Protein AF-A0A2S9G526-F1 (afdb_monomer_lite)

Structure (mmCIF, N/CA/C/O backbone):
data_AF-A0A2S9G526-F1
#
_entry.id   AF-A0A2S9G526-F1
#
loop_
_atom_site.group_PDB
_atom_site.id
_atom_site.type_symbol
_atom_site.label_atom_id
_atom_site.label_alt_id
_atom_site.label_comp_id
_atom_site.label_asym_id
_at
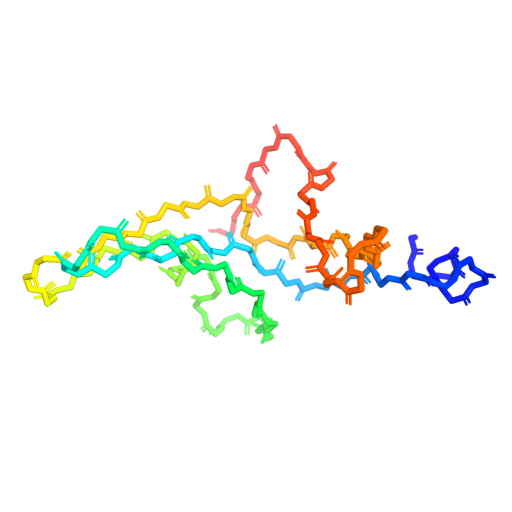om_site.label_entity_id
_atom_site.label_seq_id
_atom_site.pdbx_PDB_ins_code
_atom_site.Cartn_x
_atom_site.Cartn_y
_atom_site.Cartn_z
_atom_site.occupancy
_atom_site.B_iso_or_equiv
_atom_site.auth_seq_id
_atom_site.auth_comp_id
_atom_site.auth_asym_id
_atom_site.auth_atom_id
_atom_site.pdbx_PDB_model_num
ATOM 1 N N . ALA A 1 1 ? 11.955 -0.703 -13.175 1.00 94.88 1 ALA A N 1
ATOM 2 C CA . ALA A 1 1 ? 10.892 -1.572 -12.632 1.00 94.88 1 ALA A CA 1
ATOM 3 C C . ALA A 1 1 ? 9.636 -1.528 -13.498 1.00 94.88 1 ALA A C 1
ATOM 5 O O . ALA A 1 1 ? 9.244 -2.576 -13.978 1.00 94.88 1 ALA A O 1
ATOM 6 N N . SER A 1 2 ? 9.056 -0.356 -13.782 1.00 97.25 2 SER A N 1
ATOM 7 C CA . SER A 1 2 ? 7.816 -0.240 -14.577 1.00 97.25 2 SER A CA 1
ATOM 8 C C . SER A 1 2 ? 7.845 -0.910 -15.959 1.00 97.25 2 SER A C 1
ATOM 10 O O . SER A 1 2 ? 6.875 -1.562 -16.317 1.00 97.25 2 SER A O 1
ATOM 12 N N . ALA A 1 3 ? 8.950 -0.832 -16.710 1.00 98.56 3 ALA A N 1
ATOM 13 C CA . ALA A 1 3 ? 9.083 -1.548
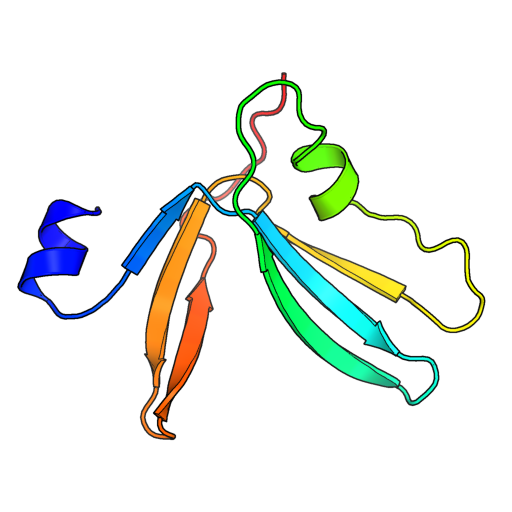 -17.989 1.00 98.56 3 ALA A CA 1
ATOM 14 C C . ALA A 1 3 ? 9.008 -3.081 -17.825 1.00 98.56 3 ALA A C 1
ATOM 16 O O . ALA A 1 3 ? 8.278 -3.746 -18.546 1.00 98.56 3 ALA A O 1
ATOM 17 N N . MET A 1 4 ? 9.688 -3.635 -16.814 1.00 98.62 4 MET A N 1
ATOM 18 C CA . MET A 1 4 ? 9.574 -5.062 -16.473 1.00 98.62 4 MET A CA 1
ATOM 19 C C . MET A 1 4 ? 8.153 -5.405 -16.017 1.00 98.62 4 MET A C 1
ATOM 21 O O . MET A 1 4 ? 7.617 -6.439 -16.386 1.00 98.62 4 MET A O 1
ATOM 25 N N . ALA A 1 5 ? 7.527 -4.520 -15.239 1.00 98.44 5 ALA A N 1
ATOM 26 C CA . ALA A 1 5 ? 6.163 -4.681 -14.753 1.00 98.44 5 ALA A CA 1
ATOM 27 C C . ALA A 1 5 ? 5.145 -4.770 -15.901 1.00 98.44 5 ALA A C 1
ATOM 29 O O . ALA A 1 5 ? 4.294 -5.661 -15.900 1.00 98.44 5 ALA A O 1
ATOM 30 N N . HIS A 1 6 ? 5.311 -3.922 -16.918 1.00 98.25 6 HIS A N 1
ATOM 31 C CA . HIS A 1 6 ? 4.558 -3.976 -18.167 1.00 98.25 6 HIS A CA 1
ATOM 32 C C . HIS A 1 6 ? 4.720 -5.328 -18.880 1.00 98.25 6 HIS A C 1
ATOM 34 O O . HIS A 1 6 ? 3.719 -5.966 -19.205 1.00 98.25 6 HIS A O 1
ATOM 40 N N . ASP A 1 7 ? 5.958 -5.791 -19.072 1.00 98.56 7 ASP A N 1
ATOM 41 C CA . ASP A 1 7 ? 6.236 -7.017 -19.832 1.00 98.56 7 ASP A CA 1
ATOM 42 C C . ASP A 1 7 ? 5.838 -8.300 -19.072 1.00 98.56 7 ASP A C 1
ATOM 44 O O . ASP A 1 7 ? 5.477 -9.308 -19.680 1.00 98.56 7 ASP A O 1
ATOM 48 N N . GLU A 1 8 ? 5.873 -8.275 -17.738 1.00 98.38 8 GLU A N 1
ATOM 49 C CA . GLU A 1 8 ? 5.678 -9.445 -16.869 1.00 98.38 8 GLU A CA 1
ATOM 50 C C . GLU A 1 8 ? 4.337 -9.449 -16.105 1.00 98.38 8 GLU A C 1
ATOM 52 O O . GLU A 1 8 ? 4.136 -10.277 -15.204 1.00 98.38 8 GLU A O 1
ATOM 57 N N . GLY A 1 9 ? 3.432 -8.513 -16.401 1.00 97.94 9 GLY A N 1
ATOM 58 C CA . GLY A 1 9 ? 2.073 -8.480 -15.847 1.00 97.94 9 GLY A CA 1
ATOM 59 C C . GLY A 1 9 ? 1.993 -8.169 -14.347 1.00 97.94 9 GLY A C 1
ATOM 60 O O . GLY A 1 9 ? 1.245 -8.817 -13.610 1.00 97.94 9 GLY A O 1
ATOM 61 N N . TRP A 1 10 ? 2.770 -7.196 -13.874 1.00 98.69 10 TRP A N 1
ATOM 62 C CA . TRP A 1 10 ? 2.696 -6.650 -12.513 1.00 98.69 10 TRP A CA 1
ATOM 63 C C . TRP A 1 10 ? 2.777 -5.115 -12.546 1.00 98.69 10 TRP A C 1
ATOM 65 O O . TRP A 1 10 ? 2.786 -4.523 -13.621 1.00 98.69 10 TRP A O 1
ATOM 75 N N . LEU A 1 11 ? 2.773 -4.448 -11.391 1.00 98.81 11 LEU A N 1
ATOM 76 C CA . LEU A 1 11 ? 2.754 -2.984 -11.290 1.00 98.81 11 LEU A CA 1
ATOM 77 C C . LEU A 1 11 ? 3.916 -2.487 -10.430 1.00 98.81 11 LEU A C 1
ATOM 79 O O . LEU A 1 11 ? 4.151 -3.014 -9.344 1.00 98.81 11 LEU A O 1
ATOM 83 N N . ALA A 1 12 ? 4.625 -1.461 -10.890 1.00 98.62 12 ALA A N 1
ATOM 84 C CA . ALA A 1 12 ? 5.695 -0.815 -10.138 1.00 98.62 12 ALA A CA 1
ATOM 85 C C . ALA A 1 12 ? 5.370 0.670 -10.019 1.00 98.62 12 ALA A C 1
ATOM 87 O O . ALA A 1 12 ? 5.585 1.425 -10.967 1.00 98.62 12 ALA A O 1
ATOM 88 N N . GLU A 1 13 ? 4.858 1.070 -8.860 1.00 98.56 13 GLU A N 1
ATOM 89 C CA . GLU A 1 13 ? 4.178 2.349 -8.694 1.00 98.56 13 GLU A CA 1
ATOM 90 C C . GLU A 1 13 ? 4.834 3.226 -7.633 1.00 98.56 13 GLU A C 1
ATOM 92 O O . GLU A 1 13 ? 5.379 2.751 -6.634 1.00 98.56 13 GLU A O 1
ATOM 97 N N . HIS A 1 14 ? 4.716 4.535 -7.840 1.00 97.94 14 HIS A N 1
ATOM 98 C CA . HIS A 1 14 ? 5.088 5.560 -6.871 1.00 97.94 14 HIS A CA 1
ATOM 99 C C . HIS A 1 14 ? 3.947 5.739 -5.858 1.00 97.94 14 HIS A C 1
ATOM 101 O O . HIS A 1 14 ? 3.130 6.662 -5.949 1.00 97.94 14 HIS A O 1
ATOM 107 N N . MET A 1 15 ? 3.847 4.784 -4.936 1.00 98.44 15 MET A N 1
ATOM 108 C CA . MET A 1 15 ? 2.790 4.687 -3.935 1.00 98.44 15 MET A CA 1
ATOM 109 C C . MET A 1 15 ? 3.362 4.340 -2.564 1.00 98.44 15 MET A C 1
ATOM 111 O O . MET A 1 15 ? 4.181 3.433 -2.440 1.00 98.44 15 MET A O 1
ATOM 115 N N . LEU A 1 16 ? 2.824 4.980 -1.523 1.00 97.69 16 LEU A N 1
ATOM 116 C CA . LEU A 1 16 ? 2.948 4.466 -0.158 1.00 97.69 16 LEU A CA 1
ATOM 117 C C . LEU A 1 16 ? 2.153 3.163 -0.006 1.00 97.69 16 LEU A C 1
ATOM 119 O O . LEU A 1 16 ? 1.210 2.923 -0.764 1.00 97.69 16 LEU A O 1
ATOM 123 N N . ILE A 1 17 ? 2.465 2.376 1.023 1.00 98.56 17 ILE A N 1
ATOM 124 C CA . ILE A 1 17 ? 1.691 1.214 1.467 1.00 98.56 17 ILE A CA 1
ATOM 125 C C . ILE A 1 17 ? 1.383 1.378 2.961 1.00 98.56 17 ILE A C 1
ATOM 127 O O . ILE A 1 17 ? 2.275 1.326 3.811 1.00 98.56 17 ILE A O 1
ATOM 131 N N . LEU A 1 18 ? 0.099 1.530 3.280 1.00 98.50 18 LEU A N 1
ATOM 132 C CA . LEU A 1 18 ? -0.417 1.701 4.637 1.00 98.50 18 LEU A CA 1
ATOM 133 C C . LEU A 1 18 ? -1.240 0.481 5.052 1.00 98.50 18 LEU A C 1
ATOM 135 O O . LEU A 1 18 ? -2.147 0.059 4.332 1.00 98.50 18 LEU A O 1
ATOM 139 N N . LYS A 1 19 ? -0.989 -0.043 6.251 1.00 98.69 19 LYS A N 1
ATOM 140 C CA . LYS A 1 19 ? -1.892 -0.973 6.930 1.00 98.69 19 LYS A CA 1
ATOM 141 C C . LYS A 1 19 ? -2.780 -0.188 7.888 1.00 98.69 19 LYS A C 1
ATOM 143 O O . LYS A 1 19 ? -2.299 0.398 8.852 1.00 98.69 19 LYS A O 1
ATOM 148 N N . LEU A 1 20 ? -4.082 -0.217 7.648 1.00 98.50 20 LEU A N 1
ATOM 149 C CA . LEU A 1 20 ? -5.098 0.401 8.488 1.00 98.50 20 LEU A CA 1
ATOM 150 C C . LEU A 1 20 ? -5.884 -0.687 9.224 1.00 98.50 20 LEU A C 1
ATOM 152 O O . LEU A 1 20 ? -6.362 -1.642 8.614 1.00 98.50 20 LEU A O 1
ATOM 156 N N . ILE A 1 21 ? -6.020 -0.561 10.537 1.00 98.81 21 ILE A N 1
ATOM 157 C CA . ILE A 1 21 ? -6.689 -1.542 11.392 1.00 98.81 21 ILE A CA 1
ATOM 158 C C . ILE A 1 21 ? -7.915 -0.878 12.012 1.00 98.81 21 ILE A C 1
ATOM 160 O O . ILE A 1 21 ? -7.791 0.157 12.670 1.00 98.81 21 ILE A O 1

____

> **PROBLEM TO SOLVE**
Return only the part of the records above that opens with the line containing "ATOM 116 C CA" and closes with the line containing "ATOM 127 O O", ends included.

> **EXERCISE RESULT**
ATOM 116 C CA . LEU A 1 16 ? 2.948 4.466 -0.158 1.00 97.69 16 LEU A CA 1
ATOM 117 C C . LEU A 1 16 ? 2.153 3.163 -0.006 1.00 97.69 16 LEU A C 1
ATOM 119 O O . LEU A 1 16 ? 1.210 2.923 -0.764 1.00 97.69 16 LEU A O 1
ATOM 123 N N . ILE A 1 17 ? 2.465 2.376 1.023 1.00 98.56 17 ILE A N 1
ATOM 124 C CA . ILE A 1 17 ? 1.691 1.214 1.467 1.00 98.56 17 ILE A CA 1
ATOM 125 C C . ILE A 1 17 ? 1.383 1.378 2.961 1.00 98.56 17 ILE A C 1
ATOM 127 O O . ILE A 1 17 ? 2.275 1.326 3.811 1.00 98.56 17 ILE A O 1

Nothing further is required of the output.